CAP & PACELC Theorems

Master the fundamental constraints that govern every distributed systems architecture decision

TL;DR

The CAP theorem proves that a distributed system cannot simultaneously guarantee Consistency (all nodes see the same data), Availability (the system responds to requests), and Partition tolerance (the system works despite network partitions). You can have at most two. PACELC extends this: if the network is Partitioned, choose between Consistency and Availability; else (if the network is working), choose between Latency and Consistency.

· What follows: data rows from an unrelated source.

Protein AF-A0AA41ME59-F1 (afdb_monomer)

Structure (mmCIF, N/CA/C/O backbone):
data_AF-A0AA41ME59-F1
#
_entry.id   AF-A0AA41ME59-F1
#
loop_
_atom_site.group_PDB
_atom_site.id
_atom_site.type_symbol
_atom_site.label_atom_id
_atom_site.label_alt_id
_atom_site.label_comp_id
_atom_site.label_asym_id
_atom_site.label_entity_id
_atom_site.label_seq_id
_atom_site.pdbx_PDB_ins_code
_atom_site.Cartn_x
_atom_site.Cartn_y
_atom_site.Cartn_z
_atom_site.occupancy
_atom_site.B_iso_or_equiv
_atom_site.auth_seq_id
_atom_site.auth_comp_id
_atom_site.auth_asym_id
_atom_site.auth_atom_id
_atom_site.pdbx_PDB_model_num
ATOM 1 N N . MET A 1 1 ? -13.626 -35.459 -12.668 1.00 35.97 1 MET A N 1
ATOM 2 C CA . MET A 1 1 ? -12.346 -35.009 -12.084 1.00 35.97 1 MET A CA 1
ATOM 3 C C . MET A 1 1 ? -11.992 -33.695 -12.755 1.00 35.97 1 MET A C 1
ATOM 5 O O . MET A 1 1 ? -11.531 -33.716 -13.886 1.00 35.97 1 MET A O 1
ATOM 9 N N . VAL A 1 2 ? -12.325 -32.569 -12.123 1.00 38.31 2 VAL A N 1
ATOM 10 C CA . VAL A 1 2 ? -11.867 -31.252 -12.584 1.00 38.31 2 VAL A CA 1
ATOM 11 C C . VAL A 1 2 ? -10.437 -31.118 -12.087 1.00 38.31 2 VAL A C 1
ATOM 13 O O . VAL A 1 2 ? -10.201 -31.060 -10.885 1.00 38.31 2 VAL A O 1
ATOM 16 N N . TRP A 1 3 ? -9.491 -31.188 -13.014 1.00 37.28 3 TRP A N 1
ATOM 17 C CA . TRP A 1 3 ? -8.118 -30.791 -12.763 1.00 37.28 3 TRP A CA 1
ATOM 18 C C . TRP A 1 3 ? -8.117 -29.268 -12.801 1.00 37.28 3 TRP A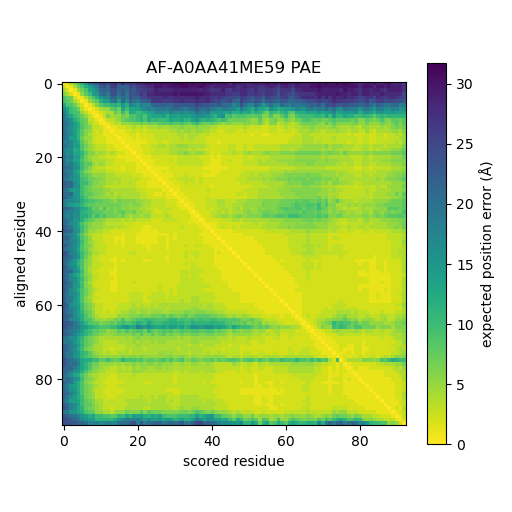 C 1
ATOM 20 O O . TRP A 1 3 ? -8.161 -28.684 -13.880 1.00 37.28 3 TRP A O 1
ATOM 30 N N . SER A 1 4 ? -8.152 -28.623 -11.638 1.00 47.78 4 SER A N 1
ATOM 31 C CA . SER A 1 4 ? -7.836 -27.200 -11.570 1.00 47.78 4 SER A CA 1
ATOM 32 C C . SER A 1 4 ? -6.350 -27.072 -11.867 1.00 47.78 4 SER A C 1
ATOM 34 O O . SER A 1 4 ? -5.514 -27.519 -11.087 1.00 47.78 4 SER A O 1
ATOM 36 N N . THR A 1 5 ? -6.021 -26.540 -13.037 1.00 53.75 5 THR A N 1
ATOM 37 C CA . THR A 1 5 ? -4.665 -26.104 -13.350 1.00 53.75 5 THR A CA 1
ATOM 38 C C . THR A 1 5 ? -4.366 -24.945 -12.400 1.00 53.75 5 THR A C 1
ATOM 40 O O . THR A 1 5 ? -4.960 -23.880 -12.535 1.00 53.75 5 THR A O 1
ATOM 43 N N . GLU A 1 6 ? -3.534 -25.161 -11.380 1.00 61.47 6 GLU A N 1
ATOM 44 C CA . GLU A 1 6 ? -2.984 -24.056 -10.590 1.00 61.47 6 GLU A CA 1
ATOM 45 C C . GLU A 1 6 ? -2.036 -23.274 -11.504 1.00 61.47 6 GLU A C 1
ATOM 47 O O . GLU A 1 6 ? -0.862 -23.609 -11.658 1.00 61.47 6 GLU A O 1
ATOM 52 N N . GLU A 1 7 ? -2.577 -22.269 -12.192 1.00 68.94 7 GLU A N 1
ATOM 53 C CA . GLU A 1 7 ? -1.769 -21.266 -12.873 1.00 68.94 7 GLU A CA 1
ATOM 54 C C . GLU A 1 7 ? -0.934 -20.519 -11.829 1.00 68.94 7 GLU A C 1
ATOM 56 O O . GLU A 1 7 ? -1.420 -20.168 -10.749 1.00 68.94 7 GLU A O 1
ATOM 61 N N . ALA A 1 8 ? 0.346 -20.301 -12.140 1.00 76.12 8 ALA A N 1
ATOM 62 C CA . ALA A 1 8 ? 1.238 -19.575 -11.251 1.00 76.12 8 ALA A CA 1
ATOM 63 C C . ALA A 1 8 ?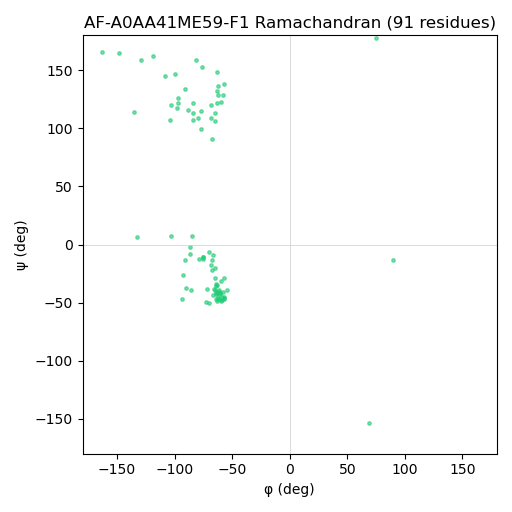 0.661 -18.175 -10.956 1.00 76.12 8 ALA A C 1
ATOM 65 O O . ALA A 1 8 ? 0.155 -17.518 -11.869 1.00 76.12 8 ALA A O 1
ATOM 66 N N . PRO A 1 9 ? 0.731 -17.699 -9.701 1.00 78.94 9 PRO A N 1
ATOM 67 C CA . PRO A 1 9 ? 0.169 -16.408 -9.343 1.00 78.94 9 PRO A CA 1
ATOM 68 C C . PRO A 1 9 ? 0.869 -15.279 -10.108 1.00 78.94 9 PRO A C 1
ATOM 70 O O . PRO A 1 9 ? 2.096 -15.173 -10.101 1.00 78.94 9 PRO A O 1
ATOM 73 N N . ASP A 1 10 ? 0.072 -14.421 -10.745 1.00 87.19 10 ASP A N 1
ATOM 74 C CA . ASP A 1 10 ? 0.555 -13.225 -11.435 1.00 87.19 10 ASP A CA 1
ATOM 75 C C . ASP A 1 10 ? 1.165 -12.232 -10.432 1.00 87.19 10 ASP A C 1
ATOM 77 O O . ASP A 1 10 ? 0.466 -11.644 -9.599 1.00 87.19 10 ASP A O 1
ATOM 81 N N . CYS A 1 11 ? 2.481 -12.030 -10.525 1.00 81.44 11 CYS A N 1
ATOM 82 C CA . CYS A 1 11 ? 3.225 -11.119 -9.660 1.00 81.44 11 CYS A CA 1
ATOM 83 C C . CYS A 1 11 ? 2.894 -9.636 -9.906 1.00 81.44 11 CYS A C 1
ATOM 85 O O . CYS A 1 11 ? 3.137 -8.810 -9.021 1.00 81.44 11 CYS A O 1
ATOM 87 N N . GLY A 1 12 ? 2.285 -9.296 -11.049 1.00 88.81 12 GLY A N 1
ATOM 88 C CA . GLY A 1 12 ? 1.816 -7.947 -11.367 1.00 88.81 12 GLY A CA 1
ATOM 89 C C . GLY A 1 12 ? 0.648 -7.487 -10.493 1.00 88.81 12 GLY A C 1
ATOM 90 O O . GLY A 1 12 ? 0.463 -6.289 -10.287 1.00 88.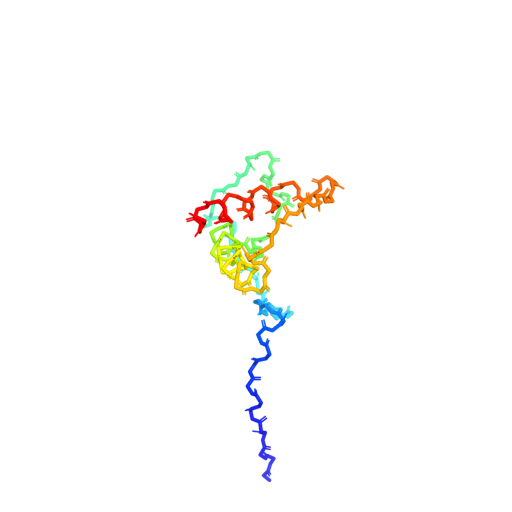81 12 GLY A O 1
ATOM 91 N N . ARG A 1 13 ? -0.103 -8.423 -9.895 1.00 92.94 13 ARG A N 1
ATOM 92 C CA . ARG A 1 13 ? -1.243 -8.114 -9.012 1.00 92.94 13 ARG A CA 1
ATOM 93 C C . ARG A 1 13 ? -0.837 -7.614 -7.623 1.00 92.94 13 ARG A C 1
ATOM 95 O O . ARG A 1 13 ? -1.692 -7.138 -6.879 1.00 92.94 13 ARG A O 1
ATOM 102 N N . GLY A 1 14 ? 0.444 -7.711 -7.265 1.00 94.50 14 GLY A N 1
ATOM 103 C CA . GLY A 1 14 ? 0.934 -7.358 -5.935 1.00 94.50 14 GLY A CA 1
ATOM 104 C C . GLY A 1 14 ? 0.454 -8.321 -4.843 1.00 94.50 14 GLY A C 1
ATOM 105 O O . GLY A 1 14 ? 0.202 -9.498 -5.093 1.00 94.50 14 GLY A O 1
ATOM 106 N N . VAL A 1 15 ? 0.367 -7.826 -3.605 1.00 94.81 15 VAL A N 1
ATOM 107 C CA . VAL A 1 15 ? -0.122 -8.619 -2.466 1.00 94.81 15 VAL A CA 1
ATOM 108 C C . VAL A 1 15 ? -1.645 -8.703 -2.546 1.00 94.81 15 VAL A C 1
ATOM 110 O O . VAL A 1 15 ? -2.332 -7.691 -2.420 1.00 94.81 15 VAL A O 1
ATOM 113 N N . VAL A 1 16 ? -2.173 -9.909 -2.758 1.00 96.00 16 VAL A N 1
ATOM 114 C CA . VAL A 1 16 ? -3.616 -10.141 -2.895 1.00 96.00 16 VAL A CA 1
ATOM 115 C C . VAL A 1 16 ? -4.255 -10.271 -1.513 1.00 96.00 16 VAL A C 1
ATOM 117 O O . VAL A 1 16 ? -4.017 -11.243 -0.800 1.00 96.00 16 VAL A O 1
ATOM 120 N N . ILE A 1 17 ? -5.096 -9.302 -1.154 1.00 96.12 17 ILE A N 1
ATOM 121 C CA . ILE A 1 17 ? -5.958 -9.350 0.033 1.00 96.12 17 ILE A CA 1
ATOM 122 C C . ILE A 1 17 ? -7.343 -9.801 -0.427 1.00 96.12 17 ILE A C 1
ATOM 124 O O . ILE A 1 17 ? -7.970 -9.139 -1.249 1.00 96.12 17 ILE A O 1
ATOM 128 N N . THR A 1 18 ? -7.803 -10.950 0.062 1.00 96.44 18 THR A N 1
ATOM 129 C CA . THR A 1 18 ? -9.115 -11.511 -0.297 1.00 96.44 18 THR A CA 1
ATOM 130 C C . THR A 1 18 ? -10.254 -10.787 0.418 1.00 96.44 18 THR A C 1
ATOM 132 O O . THR A 1 18 ? -10.073 -10.368 1.558 1.00 96.44 18 THR A O 1
ATOM 135 N N . ASP A 1 19 ? -11.455 -10.775 -0.163 1.00 95.88 19 ASP A N 1
ATOM 136 C CA . ASP A 1 19 ? -12.644 -10.128 0.426 1.00 95.88 19 ASP A CA 1
ATOM 137 C C . ASP A 1 19 ? -13.013 -10.651 1.826 1.00 95.88 19 ASP A C 1
ATOM 139 O O . ASP A 1 19 ? -13.546 -9.917 2.654 1.00 95.88 19 ASP A O 1
ATOM 143 N N . ASN A 1 20 ? -12.681 -11.912 2.118 1.00 96.31 20 ASN A N 1
ATOM 144 C CA . ASN A 1 20 ? -12.935 -12.546 3.415 1.00 96.31 20 ASN A CA 1
ATOM 145 C C . ASN A 1 20 ? -11.841 -12.263 4.462 1.00 96.31 20 ASN A C 1
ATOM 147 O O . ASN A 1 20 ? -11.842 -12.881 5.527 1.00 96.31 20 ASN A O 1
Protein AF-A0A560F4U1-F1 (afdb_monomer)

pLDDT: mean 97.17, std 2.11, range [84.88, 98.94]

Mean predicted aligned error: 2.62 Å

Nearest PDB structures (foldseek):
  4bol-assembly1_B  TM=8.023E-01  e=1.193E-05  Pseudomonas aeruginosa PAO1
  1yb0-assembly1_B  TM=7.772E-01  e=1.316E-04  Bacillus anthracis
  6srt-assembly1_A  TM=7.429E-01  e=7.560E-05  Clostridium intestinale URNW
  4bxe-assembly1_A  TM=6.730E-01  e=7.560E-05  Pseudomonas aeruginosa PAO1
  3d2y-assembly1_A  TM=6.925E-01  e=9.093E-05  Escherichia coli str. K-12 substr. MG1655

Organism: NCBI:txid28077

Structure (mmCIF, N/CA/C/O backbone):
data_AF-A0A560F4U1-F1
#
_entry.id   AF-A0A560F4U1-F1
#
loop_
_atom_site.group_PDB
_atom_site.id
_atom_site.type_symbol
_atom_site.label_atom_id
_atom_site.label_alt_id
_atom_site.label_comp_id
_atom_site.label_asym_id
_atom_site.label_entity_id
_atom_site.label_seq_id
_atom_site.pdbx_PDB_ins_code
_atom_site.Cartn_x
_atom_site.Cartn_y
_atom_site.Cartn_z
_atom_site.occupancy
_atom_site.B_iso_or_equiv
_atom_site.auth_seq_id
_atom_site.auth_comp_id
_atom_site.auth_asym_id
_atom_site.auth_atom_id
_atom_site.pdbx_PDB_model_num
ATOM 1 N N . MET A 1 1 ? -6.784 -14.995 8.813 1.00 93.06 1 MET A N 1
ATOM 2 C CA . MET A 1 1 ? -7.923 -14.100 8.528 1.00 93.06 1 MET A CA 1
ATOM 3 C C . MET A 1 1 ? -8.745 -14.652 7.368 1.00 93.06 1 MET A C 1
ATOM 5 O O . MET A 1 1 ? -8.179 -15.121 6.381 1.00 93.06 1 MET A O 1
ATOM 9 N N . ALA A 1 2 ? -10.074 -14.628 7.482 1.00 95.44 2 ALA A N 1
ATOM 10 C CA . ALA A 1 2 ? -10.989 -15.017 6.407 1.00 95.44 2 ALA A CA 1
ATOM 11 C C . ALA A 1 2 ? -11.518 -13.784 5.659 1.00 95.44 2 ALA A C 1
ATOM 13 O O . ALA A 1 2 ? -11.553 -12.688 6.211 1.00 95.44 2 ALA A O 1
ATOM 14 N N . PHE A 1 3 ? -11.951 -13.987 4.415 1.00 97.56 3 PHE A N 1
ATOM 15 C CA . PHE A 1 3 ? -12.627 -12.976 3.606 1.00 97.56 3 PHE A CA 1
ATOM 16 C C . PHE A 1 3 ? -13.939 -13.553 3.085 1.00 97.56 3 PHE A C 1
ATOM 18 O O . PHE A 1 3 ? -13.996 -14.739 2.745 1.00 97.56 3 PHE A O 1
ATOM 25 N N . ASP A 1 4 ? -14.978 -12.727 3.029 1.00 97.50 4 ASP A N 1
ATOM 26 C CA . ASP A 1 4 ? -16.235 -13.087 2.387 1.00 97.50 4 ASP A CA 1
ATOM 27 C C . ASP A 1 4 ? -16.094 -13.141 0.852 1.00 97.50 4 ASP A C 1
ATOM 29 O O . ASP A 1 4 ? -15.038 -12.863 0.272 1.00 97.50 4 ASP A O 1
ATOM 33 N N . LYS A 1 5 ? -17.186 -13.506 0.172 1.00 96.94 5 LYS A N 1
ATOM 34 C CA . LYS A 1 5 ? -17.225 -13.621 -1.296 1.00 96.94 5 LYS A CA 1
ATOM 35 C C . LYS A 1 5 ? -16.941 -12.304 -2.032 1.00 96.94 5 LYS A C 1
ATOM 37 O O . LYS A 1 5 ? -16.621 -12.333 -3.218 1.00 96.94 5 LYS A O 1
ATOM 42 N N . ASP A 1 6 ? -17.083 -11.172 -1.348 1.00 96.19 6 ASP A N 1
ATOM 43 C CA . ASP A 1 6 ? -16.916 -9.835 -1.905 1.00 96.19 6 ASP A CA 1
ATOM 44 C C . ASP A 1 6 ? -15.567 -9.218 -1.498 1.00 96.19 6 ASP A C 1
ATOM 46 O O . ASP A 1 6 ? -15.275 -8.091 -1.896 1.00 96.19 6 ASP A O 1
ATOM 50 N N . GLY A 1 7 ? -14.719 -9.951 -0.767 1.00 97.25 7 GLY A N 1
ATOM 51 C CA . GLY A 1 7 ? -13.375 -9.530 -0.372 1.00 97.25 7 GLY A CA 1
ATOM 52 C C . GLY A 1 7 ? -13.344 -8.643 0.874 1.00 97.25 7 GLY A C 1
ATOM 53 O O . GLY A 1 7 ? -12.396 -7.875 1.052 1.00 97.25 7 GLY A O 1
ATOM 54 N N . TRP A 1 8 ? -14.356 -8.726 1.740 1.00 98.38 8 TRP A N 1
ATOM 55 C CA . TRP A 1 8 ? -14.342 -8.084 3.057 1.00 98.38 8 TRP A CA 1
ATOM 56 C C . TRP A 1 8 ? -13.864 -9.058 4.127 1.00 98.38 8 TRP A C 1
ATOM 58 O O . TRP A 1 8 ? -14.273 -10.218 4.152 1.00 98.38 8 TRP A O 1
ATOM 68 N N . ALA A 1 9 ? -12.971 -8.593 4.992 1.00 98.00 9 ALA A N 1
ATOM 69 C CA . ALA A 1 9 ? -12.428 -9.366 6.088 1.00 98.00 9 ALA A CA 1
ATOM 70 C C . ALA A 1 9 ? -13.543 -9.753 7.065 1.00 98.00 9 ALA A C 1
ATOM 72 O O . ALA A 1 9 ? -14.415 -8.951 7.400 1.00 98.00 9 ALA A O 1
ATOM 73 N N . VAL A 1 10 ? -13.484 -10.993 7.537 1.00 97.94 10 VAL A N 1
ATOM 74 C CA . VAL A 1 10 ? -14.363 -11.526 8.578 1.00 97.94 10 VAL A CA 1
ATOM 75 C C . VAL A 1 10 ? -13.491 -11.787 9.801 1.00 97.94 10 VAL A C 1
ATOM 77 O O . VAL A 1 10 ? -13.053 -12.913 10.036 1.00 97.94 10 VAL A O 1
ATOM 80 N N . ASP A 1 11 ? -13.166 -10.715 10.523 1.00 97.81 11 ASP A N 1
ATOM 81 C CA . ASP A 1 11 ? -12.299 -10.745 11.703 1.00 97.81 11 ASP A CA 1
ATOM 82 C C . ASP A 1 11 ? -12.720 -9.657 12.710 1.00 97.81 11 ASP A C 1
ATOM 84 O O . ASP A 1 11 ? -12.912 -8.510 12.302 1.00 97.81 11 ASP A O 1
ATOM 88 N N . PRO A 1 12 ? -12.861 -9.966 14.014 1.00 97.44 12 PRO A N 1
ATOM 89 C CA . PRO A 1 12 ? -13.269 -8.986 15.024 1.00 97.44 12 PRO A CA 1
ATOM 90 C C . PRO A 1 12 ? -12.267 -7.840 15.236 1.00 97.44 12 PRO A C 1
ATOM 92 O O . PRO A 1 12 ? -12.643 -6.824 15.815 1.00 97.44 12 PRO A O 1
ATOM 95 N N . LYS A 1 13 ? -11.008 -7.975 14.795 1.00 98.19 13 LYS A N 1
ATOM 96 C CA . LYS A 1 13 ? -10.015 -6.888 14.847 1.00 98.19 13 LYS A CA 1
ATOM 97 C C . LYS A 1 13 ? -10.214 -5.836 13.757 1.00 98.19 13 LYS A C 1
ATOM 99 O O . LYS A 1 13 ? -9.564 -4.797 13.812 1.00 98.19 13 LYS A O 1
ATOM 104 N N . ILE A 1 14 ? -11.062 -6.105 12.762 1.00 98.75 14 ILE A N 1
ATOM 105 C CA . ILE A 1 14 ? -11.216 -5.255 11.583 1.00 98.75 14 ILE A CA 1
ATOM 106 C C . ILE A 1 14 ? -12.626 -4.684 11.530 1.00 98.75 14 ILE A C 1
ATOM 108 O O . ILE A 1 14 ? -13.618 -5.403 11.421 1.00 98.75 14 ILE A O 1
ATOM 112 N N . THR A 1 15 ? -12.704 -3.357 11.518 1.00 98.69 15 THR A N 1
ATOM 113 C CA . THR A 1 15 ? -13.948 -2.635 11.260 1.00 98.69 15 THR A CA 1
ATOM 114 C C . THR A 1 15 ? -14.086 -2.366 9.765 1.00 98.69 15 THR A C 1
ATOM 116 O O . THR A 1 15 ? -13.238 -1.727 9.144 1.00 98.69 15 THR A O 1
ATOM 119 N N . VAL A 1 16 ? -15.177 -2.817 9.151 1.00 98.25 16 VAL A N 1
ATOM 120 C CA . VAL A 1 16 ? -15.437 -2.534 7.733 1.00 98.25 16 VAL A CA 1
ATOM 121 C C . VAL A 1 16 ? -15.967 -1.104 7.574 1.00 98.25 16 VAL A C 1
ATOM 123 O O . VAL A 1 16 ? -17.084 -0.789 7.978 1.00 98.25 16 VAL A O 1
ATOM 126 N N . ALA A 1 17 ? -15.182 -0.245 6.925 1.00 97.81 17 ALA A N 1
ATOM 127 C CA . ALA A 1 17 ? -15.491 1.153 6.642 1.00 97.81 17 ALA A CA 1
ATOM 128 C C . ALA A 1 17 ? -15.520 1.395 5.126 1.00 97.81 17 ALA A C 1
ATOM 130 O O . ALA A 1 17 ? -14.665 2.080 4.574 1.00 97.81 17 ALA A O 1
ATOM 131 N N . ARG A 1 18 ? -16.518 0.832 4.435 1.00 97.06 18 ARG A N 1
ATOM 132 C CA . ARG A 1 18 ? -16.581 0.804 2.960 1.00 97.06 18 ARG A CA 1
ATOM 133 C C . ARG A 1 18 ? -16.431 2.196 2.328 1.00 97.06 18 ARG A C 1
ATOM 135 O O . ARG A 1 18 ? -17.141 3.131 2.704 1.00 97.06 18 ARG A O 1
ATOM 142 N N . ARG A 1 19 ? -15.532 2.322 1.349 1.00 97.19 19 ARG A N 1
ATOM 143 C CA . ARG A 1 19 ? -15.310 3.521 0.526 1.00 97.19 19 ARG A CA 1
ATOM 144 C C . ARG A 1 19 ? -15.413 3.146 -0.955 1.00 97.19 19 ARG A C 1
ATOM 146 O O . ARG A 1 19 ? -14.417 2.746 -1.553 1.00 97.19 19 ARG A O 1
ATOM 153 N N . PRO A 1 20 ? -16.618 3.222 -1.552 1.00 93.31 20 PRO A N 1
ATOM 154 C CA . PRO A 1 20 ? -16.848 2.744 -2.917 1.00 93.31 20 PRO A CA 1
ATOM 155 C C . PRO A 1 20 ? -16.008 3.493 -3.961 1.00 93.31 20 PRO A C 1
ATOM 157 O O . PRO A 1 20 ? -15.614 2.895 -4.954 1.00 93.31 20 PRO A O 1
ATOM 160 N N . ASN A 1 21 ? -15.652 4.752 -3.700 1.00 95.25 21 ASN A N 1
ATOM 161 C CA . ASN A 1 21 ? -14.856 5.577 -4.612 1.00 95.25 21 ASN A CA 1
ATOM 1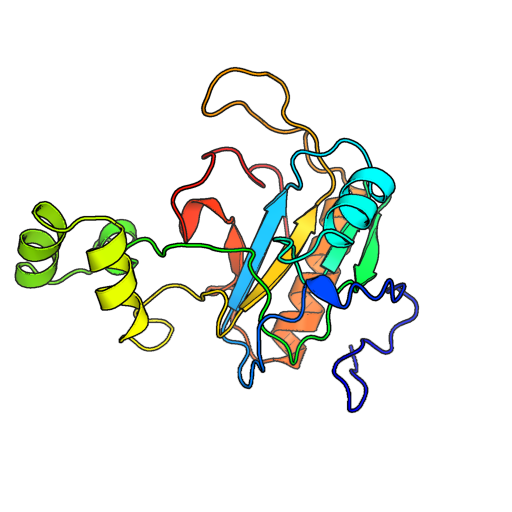62 C C . ASN A 1 21 ? -13.385 5.146 -4.730 1.00 95.25 21 ASN A C 1
ATOM 164 O O . ASN A 1 21 ? -12.672 5.650 -5.594 1.00 95.25 21 ASN A O 1
ATOM 168 N N . LEU A 1 22 ? -12.936 4.196 -3.902 1.00 96.38 22 LEU A N 1
ATOM 169 C CA . LEU A 1 22 ? -11.618 3.575 -4.037 1.00 96.38 22 LEU A CA 1
ATOM 170 C C . LEU A 1 22 ? -11.610 2.404 -5.035 1.00 96.38 22 LEU A C 1
ATOM 172 O O . LEU A 1 22 ? -10.544 1.884 -5.348 1.00 96.38 22 LEU A O 1
ATOM 176 N N . ALA A 1 23 ? -12.773 1.954 -5.515 1.00 95.31 23 ALA A N 1
ATOM 177 C CA . ALA A 1 23 ? -12.892 0.801 -6.401 1.00 95.31 23 ALA A CA 1
ATOM 178 C C . ALA A 1 23 ? -12.536 1.168 -7.854 1.00 95.31 23 ALA A C 1
ATOM 180 O O . ALA A 1 23 ? -13.396 1.533 -8.654 1.00 95.31 23 ALA A O 1
ATOM 181 N N . HIS A 1 24 ? -11.263 1.010 -8.222 1.00 95.44 24 HIS A N 1
ATOM 182 C CA . HIS A 1 24 ? -10.722 1.440 -9.520 1.00 95.44 24 HIS A CA 1
ATOM 183 C C . HIS A 1 24 ? -10.562 0.307 -10.540 1.00 95.44 24 HIS A C 1
ATOM 185 O O . HIS A 1 24 ? -9.758 0.404 -11.470 1.00 95.44 24 HIS A O 1
ATOM 191 N N . GLY A 1 25 ? -11.300 -0.788 -10.377 1.00 95.31 25 GLY A N 1
ATOM 192 C CA . GLY A 1 25 ? -11.254 -1.974 -11.239 1.00 95.31 25 GLY A CA 1
ATOM 193 C C . GLY A 1 25 ? -11.005 -3.260 -10.457 1.00 95.31 25 GLY A C 1
ATOM 194 O O . GLY A 1 25 ? -10.645 -3.227 -9.286 1.00 95.31 25 GLY A O 1
ATOM 195 N N . ARG A 1 26 ? -11.223 -4.413 -11.090 1.00 97.00 26 ARG A N 1
ATOM 196 C CA . ARG A 1 26 ? -11.073 -5.711 -10.423 1.00 97.00 26 ARG A CA 1
ATOM 197 C C . ARG A 1 26 ? -9.597 -6.092 -10.296 1.00 97.00 26 ARG A C 1
ATOM 199 O O . ARG A 1 26 ? -8.869 -6.043 -11.281 1.00 97.00 26 ARG A O 1
ATOM 206 N N . MET A 1 27 ? -9.197 -6.523 -9.105 1.00 97.06 27 MET A N 1
ATOM 207 C CA . MET A 1 27 ? -7.892 -7.114 -8.815 1.00 97.06 27 MET A CA 1
ATOM 208 C C . MET A 1 27 ? -8.082 -8.617 -8.613 1.00 97.06 27 MET A C 1
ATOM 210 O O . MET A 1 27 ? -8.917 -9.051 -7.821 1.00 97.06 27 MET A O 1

These theorems guide every architectural decision.

Learning Objectives

Understand what CAP actually says (and doesn't say)
Identify which properties your system prioritizes
Apply PACELC to evaluate consistency-latency trade-offs
Recognize that you're always making a choice, whether intentionally or not

Motivating Scenario

Your team is building a financial system. You need strong consistency (all ledger entries must be immediately visible), high availability (the system must never be down), and partition tolerance (the system must work when networks fail). Consultants assure you it's possible. They're wrong.

During a network partition between data centers, you must choose: return errors to users (sacrificing availability) or serve stale data (sacrificing consistency). There is no third option. The CAP theorem proves it mathematically.

The CAP Theorem

CAP Theorem Space

What Each Property Means

Consistency (C): Every read returns the most recent write. All nodes agree on data values. If one node has a value, all nodes must eventually see that value.

Availability (A): Every request receives a non-error response, regardless of individual node failures. The system continues operating even when nodes are down.

Partition Tolerance (P): The system continues operating despite network partitions. It survives when communication between nodes is lost or delayed indefinitely.

The Central Claim

In the face of a network partition, you cannot have both Consistency and Availability. You must choose one. More precisely:

CP (Consistency + Partition Tolerance): When a partition occurs, some nodes stop responding to maintain consistency. Banking systems often choose this.
AP (Availability + Partition Tolerance): When a partition occurs, nodes keep responding but serve potentially stale data. Eventual consistency systems choose this.

The Often-Misunderstood Implication

Many people interpret CAP as a permanent choice. This is wrong. Brewer himself clarified: you make different choices at different times. During normal operation (no partition), you can have both consistency and availability. During a partition, you must sacrifice one.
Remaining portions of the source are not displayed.